İsmi gibi kendisi de ‘Kalender’, yorgun ve heybetinden habersiz at, aynada ilk kez gördüğü suretinin şaşkınlığıyla kişner. Kelebek etkisiyle o an, bir şaşkınlık birçok yeni olaya sebep olur. Kalender bir dükkanın vitrinine çarpar. Yağmur yağmaktadır. Kalender’in sesinden korkan Artin Margusyan hızla kullandığı arabasıyla göremediği kazaya dahil olur. Oysa çok acil işiyle ilgili bir konu için ortağını araması gerekmektedir.
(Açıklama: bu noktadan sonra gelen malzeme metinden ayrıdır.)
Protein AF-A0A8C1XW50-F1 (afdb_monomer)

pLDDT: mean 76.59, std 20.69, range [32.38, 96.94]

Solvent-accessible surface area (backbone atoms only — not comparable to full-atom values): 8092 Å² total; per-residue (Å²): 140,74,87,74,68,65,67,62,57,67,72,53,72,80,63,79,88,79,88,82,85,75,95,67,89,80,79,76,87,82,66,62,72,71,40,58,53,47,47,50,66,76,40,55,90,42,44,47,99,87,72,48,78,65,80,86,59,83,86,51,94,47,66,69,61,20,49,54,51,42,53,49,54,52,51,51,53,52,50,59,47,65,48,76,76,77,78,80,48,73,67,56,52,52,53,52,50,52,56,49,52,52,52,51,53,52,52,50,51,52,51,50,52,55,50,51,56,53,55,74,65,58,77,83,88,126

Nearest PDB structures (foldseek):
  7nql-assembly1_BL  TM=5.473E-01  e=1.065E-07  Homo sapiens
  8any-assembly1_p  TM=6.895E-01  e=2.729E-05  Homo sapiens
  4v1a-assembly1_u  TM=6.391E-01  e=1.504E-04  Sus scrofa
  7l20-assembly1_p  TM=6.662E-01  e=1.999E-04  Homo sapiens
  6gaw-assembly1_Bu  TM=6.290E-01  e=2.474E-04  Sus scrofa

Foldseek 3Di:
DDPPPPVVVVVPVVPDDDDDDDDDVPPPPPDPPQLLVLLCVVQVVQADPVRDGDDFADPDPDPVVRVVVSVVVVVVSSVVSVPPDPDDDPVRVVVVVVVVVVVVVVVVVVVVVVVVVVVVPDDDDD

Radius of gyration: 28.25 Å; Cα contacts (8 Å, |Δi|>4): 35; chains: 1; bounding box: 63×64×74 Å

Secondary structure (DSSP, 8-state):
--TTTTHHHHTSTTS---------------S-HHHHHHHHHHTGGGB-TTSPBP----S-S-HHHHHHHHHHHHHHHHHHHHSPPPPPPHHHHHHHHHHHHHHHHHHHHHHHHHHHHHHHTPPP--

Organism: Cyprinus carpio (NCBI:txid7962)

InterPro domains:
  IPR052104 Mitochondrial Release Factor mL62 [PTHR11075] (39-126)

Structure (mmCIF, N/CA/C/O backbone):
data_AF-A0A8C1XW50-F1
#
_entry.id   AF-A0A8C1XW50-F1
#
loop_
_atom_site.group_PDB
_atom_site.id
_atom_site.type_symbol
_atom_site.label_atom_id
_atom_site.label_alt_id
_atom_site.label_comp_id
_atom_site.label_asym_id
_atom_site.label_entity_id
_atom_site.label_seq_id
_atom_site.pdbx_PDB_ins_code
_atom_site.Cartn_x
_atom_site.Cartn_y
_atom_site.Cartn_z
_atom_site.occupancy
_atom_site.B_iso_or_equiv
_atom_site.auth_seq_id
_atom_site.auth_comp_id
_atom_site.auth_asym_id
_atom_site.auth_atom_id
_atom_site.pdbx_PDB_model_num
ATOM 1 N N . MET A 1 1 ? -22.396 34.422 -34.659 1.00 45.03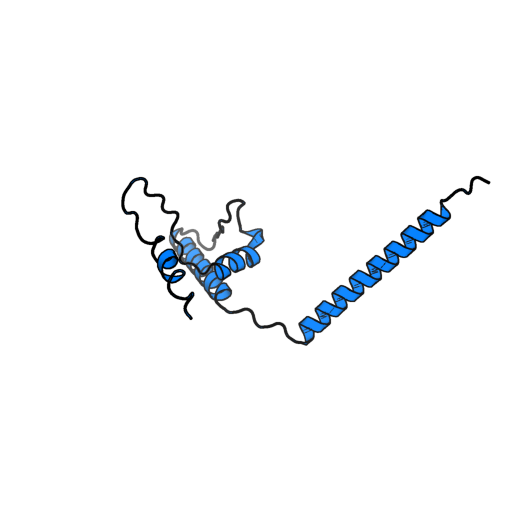 1 MET A N 1
ATOM 2 C CA . MET A 1 1 ? -23.056 35.204 -33.592 1.00 45.03 1 MET A CA 1
ATOM 3 C C . MET A 1 1 ? -24.523 34.793 -33.601 1.00 45.03 1 MET A C 1
ATOM 5 O O . MET A 1 1 ? -25.199 35.118 -34.558 1.00 45.03 1 MET A O 1
ATOM 9 N N . ASP A 1 2 ? -25.069 33.960 -32.725 1.00 41.12 2 ASP A N 1
ATOM 10 C CA . ASP A 1 2 ? -24.586 33.365 -31.482 1.00 41.12 2 ASP A CA 1
ATOM 11 C C . ASP A 1 2 ? -25.156 31.941 -31.366 1.00 41.12 2 ASP A C 1
ATOM 13 O O . ASP A 1 2 ? -26.332 31.748 -31.065 1.00 41.12 2 ASP A O 1
ATOM 17 N N . SER A 1 3 ? -24.294 30.934 -31.527 1.00 42.16 3 SER A N 1
ATOM 18 C CA . SER A 1 3 ? -24.571 29.523 -31.206 1.00 42.16 3 SER A CA 1
ATOM 19 C C . SER A 1 3 ? -24.627 29.255 -29.692 1.00 42.16 3 SER A C 1
ATOM 21 O O . SER A 1 3 ? -24.610 28.114 -29.256 1.00 42.16 3 SER A O 1
ATOM 23 N N . ARG A 1 4 ? -24.705 30.306 -28.867 1.00 54.53 4 ARG A N 1
ATOM 24 C CA . ARG A 1 4 ? -24.589 30.240 -27.402 1.00 54.53 4 ARG A CA 1
ATOM 25 C C . ARG A 1 4 ? -25.926 30.148 -26.659 1.00 54.53 4 ARG A C 1
ATOM 27 O O . ARG A 1 4 ? -25.948 30.215 -25.435 1.00 54.53 4 ARG A O 1
ATOM 34 N N . ARG A 1 5 ? -27.058 30.003 -27.366 1.00 47.97 5 ARG A N 1
ATOM 35 C CA . ARG A 1 5 ? -28.402 29.980 -26.743 1.00 47.97 5 ARG A CA 1
ATOM 36 C C . ARG A 1 5 ? -29.112 28.621 -26.770 1.00 47.97 5 ARG A C 1
ATOM 38 O O . ARG A 1 5 ? -30.074 28.451 -26.024 1.00 47.97 5 ARG A O 1
ATOM 45 N N . SER A 1 6 ? -28.647 27.655 -27.568 1.00 46.56 6 SER A N 1
ATOM 46 C CA . SER A 1 6 ? -29.174 26.278 -27.568 1.00 46.56 6 SER A CA 1
ATOM 47 C C . SER A 1 6 ? -28.498 25.386 -26.524 1.00 46.56 6 SER A C 1
ATOM 49 O O . SER A 1 6 ? -29.179 24.582 -25.898 1.00 46.56 6 SER A O 1
ATOM 51 N N . GLU A 1 7 ? -27.212 25.600 -26.232 1.00 48.91 7 GLU A N 1
ATOM 52 C CA . GLU A 1 7 ? -26.465 24.820 -25.226 1.00 48.91 7 GLU A CA 1
ATOM 53 C C . GLU A 1 7 ? -26.976 25.049 -23.787 1.00 48.91 7 GLU A C 1
ATOM 55 O O . GLU A 1 7 ? -26.865 24.184 -22.922 1.00 48.91 7 GLU A O 1
ATOM 60 N N . ALA A 1 8 ? -27.637 26.183 -23.529 1.00 52.38 8 ALA A N 1
ATOM 61 C CA . ALA A 1 8 ? -28.210 26.496 -22.219 1.00 52.38 8 ALA A CA 1
ATOM 62 C C . ALA A 1 8 ? -29.569 25.814 -21.943 1.00 52.38 8 ALA A C 1
ATOM 64 O O . ALA A 1 8 ? -30.009 25.791 -20.793 1.00 52.38 8 ALA A O 1
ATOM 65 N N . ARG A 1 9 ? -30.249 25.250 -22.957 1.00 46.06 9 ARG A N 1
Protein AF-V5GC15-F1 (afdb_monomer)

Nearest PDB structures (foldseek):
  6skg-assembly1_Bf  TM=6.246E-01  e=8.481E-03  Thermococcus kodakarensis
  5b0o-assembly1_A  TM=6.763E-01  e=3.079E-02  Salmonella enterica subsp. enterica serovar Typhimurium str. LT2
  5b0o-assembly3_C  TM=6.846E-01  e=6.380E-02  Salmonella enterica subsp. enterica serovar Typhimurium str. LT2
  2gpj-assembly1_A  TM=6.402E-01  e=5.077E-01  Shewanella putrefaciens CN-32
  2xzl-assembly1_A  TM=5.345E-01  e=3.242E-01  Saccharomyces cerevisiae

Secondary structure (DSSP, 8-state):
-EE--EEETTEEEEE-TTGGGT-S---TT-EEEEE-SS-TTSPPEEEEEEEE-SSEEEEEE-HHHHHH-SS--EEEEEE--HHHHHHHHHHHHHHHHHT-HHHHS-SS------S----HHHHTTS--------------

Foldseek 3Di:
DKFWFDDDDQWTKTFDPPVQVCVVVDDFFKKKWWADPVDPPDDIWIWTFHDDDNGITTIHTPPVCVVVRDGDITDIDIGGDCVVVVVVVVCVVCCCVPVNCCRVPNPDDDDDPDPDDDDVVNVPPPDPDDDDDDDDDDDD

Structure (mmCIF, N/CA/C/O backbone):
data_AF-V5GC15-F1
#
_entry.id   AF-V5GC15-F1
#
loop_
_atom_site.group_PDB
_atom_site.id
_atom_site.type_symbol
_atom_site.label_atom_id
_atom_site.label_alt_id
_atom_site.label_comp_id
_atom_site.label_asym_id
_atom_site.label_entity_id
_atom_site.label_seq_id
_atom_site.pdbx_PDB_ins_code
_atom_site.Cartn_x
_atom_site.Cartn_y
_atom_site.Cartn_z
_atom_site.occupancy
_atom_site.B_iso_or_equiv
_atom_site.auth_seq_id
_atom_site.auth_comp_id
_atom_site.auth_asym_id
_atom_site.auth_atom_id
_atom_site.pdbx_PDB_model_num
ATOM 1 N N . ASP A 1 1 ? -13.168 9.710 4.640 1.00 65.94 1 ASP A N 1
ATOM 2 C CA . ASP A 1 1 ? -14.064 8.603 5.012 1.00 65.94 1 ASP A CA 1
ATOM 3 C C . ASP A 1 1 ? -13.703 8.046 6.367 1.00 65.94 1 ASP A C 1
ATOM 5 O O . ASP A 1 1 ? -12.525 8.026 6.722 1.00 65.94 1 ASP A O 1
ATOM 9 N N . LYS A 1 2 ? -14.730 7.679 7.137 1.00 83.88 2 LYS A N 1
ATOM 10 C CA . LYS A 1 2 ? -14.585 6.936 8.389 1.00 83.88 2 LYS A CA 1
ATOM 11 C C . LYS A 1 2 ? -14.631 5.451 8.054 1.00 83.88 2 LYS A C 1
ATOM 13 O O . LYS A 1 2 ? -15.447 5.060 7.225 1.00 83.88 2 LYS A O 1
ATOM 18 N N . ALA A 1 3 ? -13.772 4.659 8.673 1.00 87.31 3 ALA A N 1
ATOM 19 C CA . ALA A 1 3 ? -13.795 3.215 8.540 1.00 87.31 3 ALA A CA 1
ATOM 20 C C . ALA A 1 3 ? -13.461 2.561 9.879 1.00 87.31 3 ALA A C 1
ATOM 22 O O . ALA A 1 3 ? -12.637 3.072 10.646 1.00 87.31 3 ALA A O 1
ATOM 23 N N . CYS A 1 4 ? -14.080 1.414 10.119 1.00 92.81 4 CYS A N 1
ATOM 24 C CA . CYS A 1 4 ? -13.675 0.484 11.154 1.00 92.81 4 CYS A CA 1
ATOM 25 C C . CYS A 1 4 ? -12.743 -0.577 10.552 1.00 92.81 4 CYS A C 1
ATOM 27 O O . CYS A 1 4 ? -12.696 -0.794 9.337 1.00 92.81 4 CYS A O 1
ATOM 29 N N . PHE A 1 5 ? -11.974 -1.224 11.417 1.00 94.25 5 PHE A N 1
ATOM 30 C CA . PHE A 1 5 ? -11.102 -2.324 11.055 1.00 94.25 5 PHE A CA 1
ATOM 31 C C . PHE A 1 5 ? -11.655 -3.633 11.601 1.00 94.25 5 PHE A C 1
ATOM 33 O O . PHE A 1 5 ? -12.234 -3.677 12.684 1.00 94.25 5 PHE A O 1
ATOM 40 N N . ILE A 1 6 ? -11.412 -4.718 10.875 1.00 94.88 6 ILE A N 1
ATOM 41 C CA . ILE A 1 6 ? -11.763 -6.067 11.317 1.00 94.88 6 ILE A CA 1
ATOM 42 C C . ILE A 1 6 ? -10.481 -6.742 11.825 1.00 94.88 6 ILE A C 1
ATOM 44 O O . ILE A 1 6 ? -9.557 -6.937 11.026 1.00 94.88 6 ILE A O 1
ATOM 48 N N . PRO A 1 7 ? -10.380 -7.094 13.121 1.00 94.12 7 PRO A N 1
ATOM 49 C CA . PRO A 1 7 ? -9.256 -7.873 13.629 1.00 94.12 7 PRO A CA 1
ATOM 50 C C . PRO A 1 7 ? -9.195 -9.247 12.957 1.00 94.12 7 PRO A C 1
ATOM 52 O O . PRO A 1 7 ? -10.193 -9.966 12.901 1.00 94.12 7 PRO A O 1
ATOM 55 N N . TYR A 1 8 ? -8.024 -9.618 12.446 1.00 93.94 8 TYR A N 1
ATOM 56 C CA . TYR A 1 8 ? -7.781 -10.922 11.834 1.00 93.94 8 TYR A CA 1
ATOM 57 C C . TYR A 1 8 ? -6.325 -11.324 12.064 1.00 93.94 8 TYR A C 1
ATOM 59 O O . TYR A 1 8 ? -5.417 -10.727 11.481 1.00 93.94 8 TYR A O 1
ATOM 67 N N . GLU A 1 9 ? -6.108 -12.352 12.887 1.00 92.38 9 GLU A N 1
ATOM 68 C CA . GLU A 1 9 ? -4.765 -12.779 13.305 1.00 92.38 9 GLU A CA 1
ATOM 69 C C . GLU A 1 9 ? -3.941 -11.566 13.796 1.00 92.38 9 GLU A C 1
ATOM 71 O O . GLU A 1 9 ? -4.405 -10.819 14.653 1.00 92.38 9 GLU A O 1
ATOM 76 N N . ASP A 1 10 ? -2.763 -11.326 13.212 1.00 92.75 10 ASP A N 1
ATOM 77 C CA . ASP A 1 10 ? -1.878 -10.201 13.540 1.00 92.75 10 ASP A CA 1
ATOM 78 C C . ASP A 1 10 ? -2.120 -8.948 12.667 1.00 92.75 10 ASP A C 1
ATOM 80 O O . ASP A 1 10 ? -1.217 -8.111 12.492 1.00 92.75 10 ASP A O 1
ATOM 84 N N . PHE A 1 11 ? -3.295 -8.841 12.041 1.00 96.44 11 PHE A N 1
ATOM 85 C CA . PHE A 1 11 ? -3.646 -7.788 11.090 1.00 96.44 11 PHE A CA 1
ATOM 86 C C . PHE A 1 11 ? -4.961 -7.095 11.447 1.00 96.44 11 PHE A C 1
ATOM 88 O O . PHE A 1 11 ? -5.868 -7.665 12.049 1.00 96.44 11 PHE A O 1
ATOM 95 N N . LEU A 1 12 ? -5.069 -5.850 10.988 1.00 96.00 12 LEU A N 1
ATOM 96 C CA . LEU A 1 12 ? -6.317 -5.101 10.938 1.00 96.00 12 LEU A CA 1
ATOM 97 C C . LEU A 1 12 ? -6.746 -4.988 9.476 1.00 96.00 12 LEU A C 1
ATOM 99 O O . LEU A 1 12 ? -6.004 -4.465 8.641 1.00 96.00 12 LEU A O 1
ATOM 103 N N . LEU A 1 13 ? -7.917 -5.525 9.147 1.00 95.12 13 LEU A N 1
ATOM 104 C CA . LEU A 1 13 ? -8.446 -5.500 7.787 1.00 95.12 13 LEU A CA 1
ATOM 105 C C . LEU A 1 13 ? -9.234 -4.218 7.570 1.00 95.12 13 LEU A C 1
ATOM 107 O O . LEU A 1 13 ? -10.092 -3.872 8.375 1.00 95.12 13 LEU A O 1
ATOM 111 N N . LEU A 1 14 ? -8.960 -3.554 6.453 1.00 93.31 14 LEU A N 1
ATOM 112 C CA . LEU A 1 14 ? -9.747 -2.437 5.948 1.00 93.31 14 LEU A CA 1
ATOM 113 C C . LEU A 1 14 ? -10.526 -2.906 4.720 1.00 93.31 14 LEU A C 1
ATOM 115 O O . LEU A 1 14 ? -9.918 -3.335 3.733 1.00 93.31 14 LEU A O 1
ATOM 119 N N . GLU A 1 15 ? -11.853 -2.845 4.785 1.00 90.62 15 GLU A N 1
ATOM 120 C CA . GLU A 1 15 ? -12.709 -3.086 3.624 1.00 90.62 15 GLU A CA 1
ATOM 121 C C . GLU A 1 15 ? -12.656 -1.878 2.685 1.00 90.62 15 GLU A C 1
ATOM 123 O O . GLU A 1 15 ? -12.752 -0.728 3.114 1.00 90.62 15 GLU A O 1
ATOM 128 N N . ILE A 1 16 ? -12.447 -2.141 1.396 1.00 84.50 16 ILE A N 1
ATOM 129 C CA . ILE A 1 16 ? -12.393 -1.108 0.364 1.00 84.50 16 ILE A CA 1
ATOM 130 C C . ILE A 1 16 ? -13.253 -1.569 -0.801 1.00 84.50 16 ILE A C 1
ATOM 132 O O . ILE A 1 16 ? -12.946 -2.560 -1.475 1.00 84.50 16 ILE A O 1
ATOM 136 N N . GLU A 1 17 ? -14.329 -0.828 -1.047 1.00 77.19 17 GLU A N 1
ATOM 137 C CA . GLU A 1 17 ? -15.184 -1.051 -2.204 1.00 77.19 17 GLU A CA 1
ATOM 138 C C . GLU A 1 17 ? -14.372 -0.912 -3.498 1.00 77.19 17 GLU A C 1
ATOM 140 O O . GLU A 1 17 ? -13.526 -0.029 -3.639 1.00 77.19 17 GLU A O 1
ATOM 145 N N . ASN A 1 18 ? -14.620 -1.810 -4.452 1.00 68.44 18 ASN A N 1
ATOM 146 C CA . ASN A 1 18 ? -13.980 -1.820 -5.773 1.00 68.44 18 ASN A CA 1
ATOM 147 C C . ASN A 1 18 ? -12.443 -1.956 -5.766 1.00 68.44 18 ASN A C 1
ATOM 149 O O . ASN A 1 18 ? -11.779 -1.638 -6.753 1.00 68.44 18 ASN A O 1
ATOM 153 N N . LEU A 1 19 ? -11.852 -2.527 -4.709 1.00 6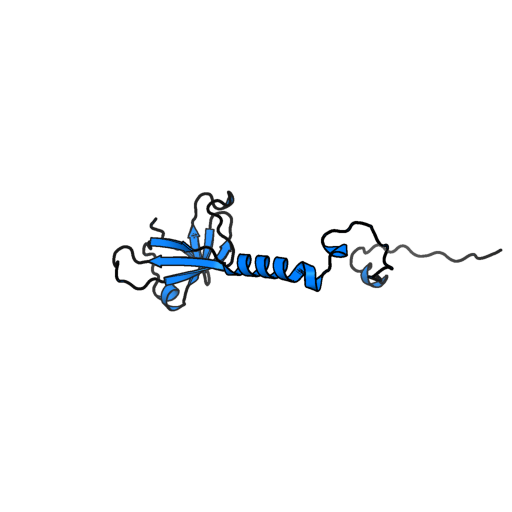8.06 19 LEU A N 1
ATOM 154 C CA . LEU A 1 19 ? -10.411 -2.814 -4.649 1.00 68.06 19 LEU A CA 1
ATOM 155 C C . LEU A 1 19 ? -9.916 -3.669 -5.837 1.00 68.06 19 LEU A C 1
ATOM 157 O O . LEU A 1 19 ? -8.820 -3.445 -6.358 1.00 68.06 19 LEU A O 1
ATOM 161 N N . SER A 1 20 ? -10.742 -4.603 -6.322 1.00 61.19 20 SER A N 1
ATOM 162 C CA . SER A 1 20 ? -10.445 -5.434 -7.497 1.00 61.19 20 SER A CA 1
ATOM 163 C C . SER A 1 20 ? -10.303 -4.643 -8.803 1.00 61.19 20 SER A C 1
ATOM 165 O O . SER A 1 20 ? -9.629 -5.113 -9.719 1.00 61.19 20 SER A O 1
ATOM 167 N N . GLU A 1 21 ? -10.861 -3.431 -8.892 1.00 62.88 21 GLU A N 1
ATOM 168 C CA . GLU A 1 21 ? -10.718 -2.542 -10.057 1.00 62.88 21 GLU A CA 1
ATOM 169 C C . GLU A 1 21 ? -9.375 -1.784 -10.076 1.00 62.88 21 GLU A C 1
ATOM 171 O O . GLU A 1 21 ? -9.104 -1.014 -10.999 1.00 62.88 21 GLU A O 1
ATOM 176 N N . ARG A 1 22 ? -8.498 -2.008 -9.079 1.00 60.31 22 ARG A N 1
ATOM 177 C CA . ARG A 1 22 ? -7.205 -1.314 -8.894 1.00 60.31 22 ARG A CA 1
ATOM 178 C C . ARG A 1 22 ? -7.330 0.211 -8.759 1.00 60.31 22 ARG A C 1
ATOM 180 O O . ARG A 1 22 ? -6.350 0.932 -8.978 1.00 60.31 22 ARG A O 1
ATOM 187 N N . ARG A 1 23 ? -8.512 0.717 -8.398 1.00 62.56 23 ARG A N 1
ATOM 188 C CA . ARG A 1 23 ? -8.752 2.128 -8.082 1.00 62.56 23 ARG A CA 1
ATOM 189 C C . ARG A 1 23 ? -9.539 2.229 -6.773 1.00 62.56 23 ARG A C 1
ATOM 191 O O . ARG A 1 23 ? -10.684 1.800 -6.750 1.00 62.56 23 ARG A O 1
ATOM 198 N N . PRO A 1 24 ? -8.953 2.812 -5.713 1.00 63.44 24 PRO A N 1
ATOM 199 C CA . PRO A 1 24 ? -7.611 3.408 -5.645 1.00 63.44 24 PRO A CA 1
ATOM 200 C C . PRO A 1 24 ? -6.470 2.379 -5.790 1.00 63.44 24 PRO A C 1
ATOM 202 O O . PRO A 1 24 ? -6.609 1.211 -5.438 1.00 63.44 24 PRO A O 1
ATOM 205 N N . SER A 1 25 ? -5.328 2.813 -6.340 1.00 78.81 25 SER A N 1
ATOM 206 C CA . SER A 1 25 ? -4.153 1.963 -6.582 1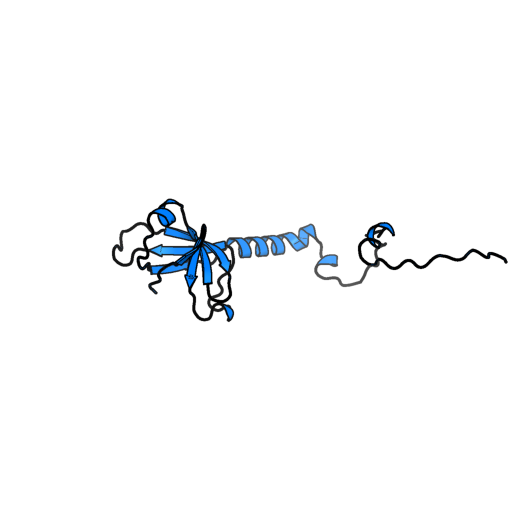.00 78.81 25 SER A CA 1
ATOM 207 C C . SER A 1 25 ? -3.387 1.716 -5.282 1.00 78.81 25 SER A C 1
ATOM 209 O O . SER A 1 25 ? -2.387 2.381 -5.013 1.00 78.81 25 SER A O 1
ATOM 211 N N . ILE A 1 26 ? -3.887 0.798 -4.464 1.00 86.00 26 ILE A N 1
ATOM 212 C CA . ILE A 1 26 ? -3.253 0.409 -3.206 1.00 86.00 26 ILE A CA 1
ATOM 213 C C . ILE A 1 26 ? -2.295 -0.740 -3.481 1.00 86.00 26 ILE A C 1
ATOM 215 O O . ILE A 1 26 ? -2.684 -1.776 -4.025 1.00 86.00 26 ILE A O 1
ATOM 219 N N . VAL A 1 27 ? -1.036 -0.555 -3.104 1.00 86.25 27 VAL A N 1
ATOM 220 C CA . VAL A 1 27 ? 0.018 -1.552 -3.279 1.00 86.25 27 VAL A CA 1
ATOM 221 C C . VAL A 1 27 ? 0.678 -1.902 -1.953 1.00 86.25 27 VAL A C 1
ATOM 223 O O . VAL A 1 27 ? 0.577 -1.191 -0.955 1.00 86.25 27 VAL A O 1
ATOM 226 N N . LEU A 1 28 ? 1.385 -3.030 -1.951 1.00 90.12 28 LEU A N 1
ATOM 227 C CA . LEU A 1 28 ? 2.189 -3.449 -0.810 1.00 90.12 28 LEU A CA 1
ATOM 228 C C . LEU A 1 28 ? 3.189 -2.355 -0.422 1.00 90.12 28 LEU A C 1
ATOM 230 O O . LEU A 1 28 ? 3.910 -1.821 -1.270 1.00 90.12 28 LEU A O 1
ATOM 234 N N . GLY A 1 29 ? 3.254 -2.059 0.872 1.00 90.56 29 GLY A N 1
ATOM 235 C CA . GLY A 1 29 ? 4.133 -1.033 1.419 1.00 90.56 29 GLY A CA 1
ATOM 236 C C . GLY A 1 29 ? 3.553 0.381 1.427 1.00 90.56 29 GLY A C 1
ATOM 237 O O . GLY A 1 29 ? 4.238 1.285 1.912 1.00 90.56 29 GLY A O 1
ATOM 238 N N . ASP A 1 30 ? 2.344 0.596 0.899 1.00 91.38 30 ASP A N 1
ATOM 239 C CA . ASP A 1 30 ? 1.630 1.859 1.091 1.00 91.38 30 ASP A CA 1
ATOM 240 C C . ASP A 1 30 ? 1.329 2.076 2.572 1.00 91.38 30 ASP A C 1
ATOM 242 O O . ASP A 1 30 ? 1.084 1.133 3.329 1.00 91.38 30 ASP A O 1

Brezilya’daki işi Almanlara kaptırmaması lazımdır. Olay yerinden geçen Süheyl, Kalender’in camlarını indirdiği dükkanın önünde duran Serap’ın sesiyle ve aralarında başlayan sohbetle geçmişiyle hesaplaşır. Yarı baygın yerde yatan Artin kendisine yapılan iğneyle ayılır ve telefon açmak için dükkana girmek ister. Ama o da ne, Serap annesini aramaktadır ve eski arkadaşı Süheyl ile sinemaya gideceğinin haberini verir. Meşgul olan o telefon yüzünden ve daha sonra başka yerden de telefon açmasına, polis tarafından izin verilmeyince Artin işi Almanlara kaptırır. Kâr edeceğim derken yaptığı hız, az kalsın canına mal olacaktır. Anımsadınız mı bu güzel hikayeyi? ‘Şişhaneye Yağmur Yağıyordu’ Haldun Taner, iyi ki doğmuş.

Sıradan bir günün telaşları içinde, bize önemsiz gibi gelen, aldığımız tüm kararların kimlerin hayatını etkilediğini pek düşünmeyiz. Esas olan bizim ihtiyacımızdır çünkü. Aslında pek de düşünmemek mi gerekir? Hayat bu, madem bir aradayız, seçimlerimizin bir diğerine tesir etmemesi mümkün mü? Kötü niyet ve düşüncesiz tavır olmadıkça…

“Ömrümde bir defa aynaya bakacak oldum, dünya birbirine girdi. Geçtim olsun, bakmayıveririm. Zaten pek bakılacak bir suratımda kalmamış ya...” der Kalender.
Alçak gönüllü bir atın bakışından, soğuk ve yağmurlu bir akşamın hikayesini yaşatır bize Haldun Taner. Türk Edebiyatı’nın en iyi öykü ve tiyatro oyun yazarlarından biridir. ‘Şişhaneye Yağmur Yağıyordu’ öyküsü ile 1953 yılında New York Herald Tribune Gazetesi'nin düzenlediği yarışmada birinci olmuştur. Eğitim hayatı, üniversitede hocalığı ve miras bıraktığı onlarca eseriyle günümüzde, ismi övgüyle anılmaya devam etmektedir.

Kepez Belediye Tiyatrosu’nun Erdem Beyazıt Kültür Merkezi’nde sahnelenen Keşanlı Ali Destanı’nı anlatmıştım size. Henüz izlemediyseniz, bugün usta yazarın doğum günü vesilesiyle yeniden hatırlatmak isterim, 17, 18, 24, 25, 27, 31 Mart 2017 tarihlerinde izleyebilirsiniz.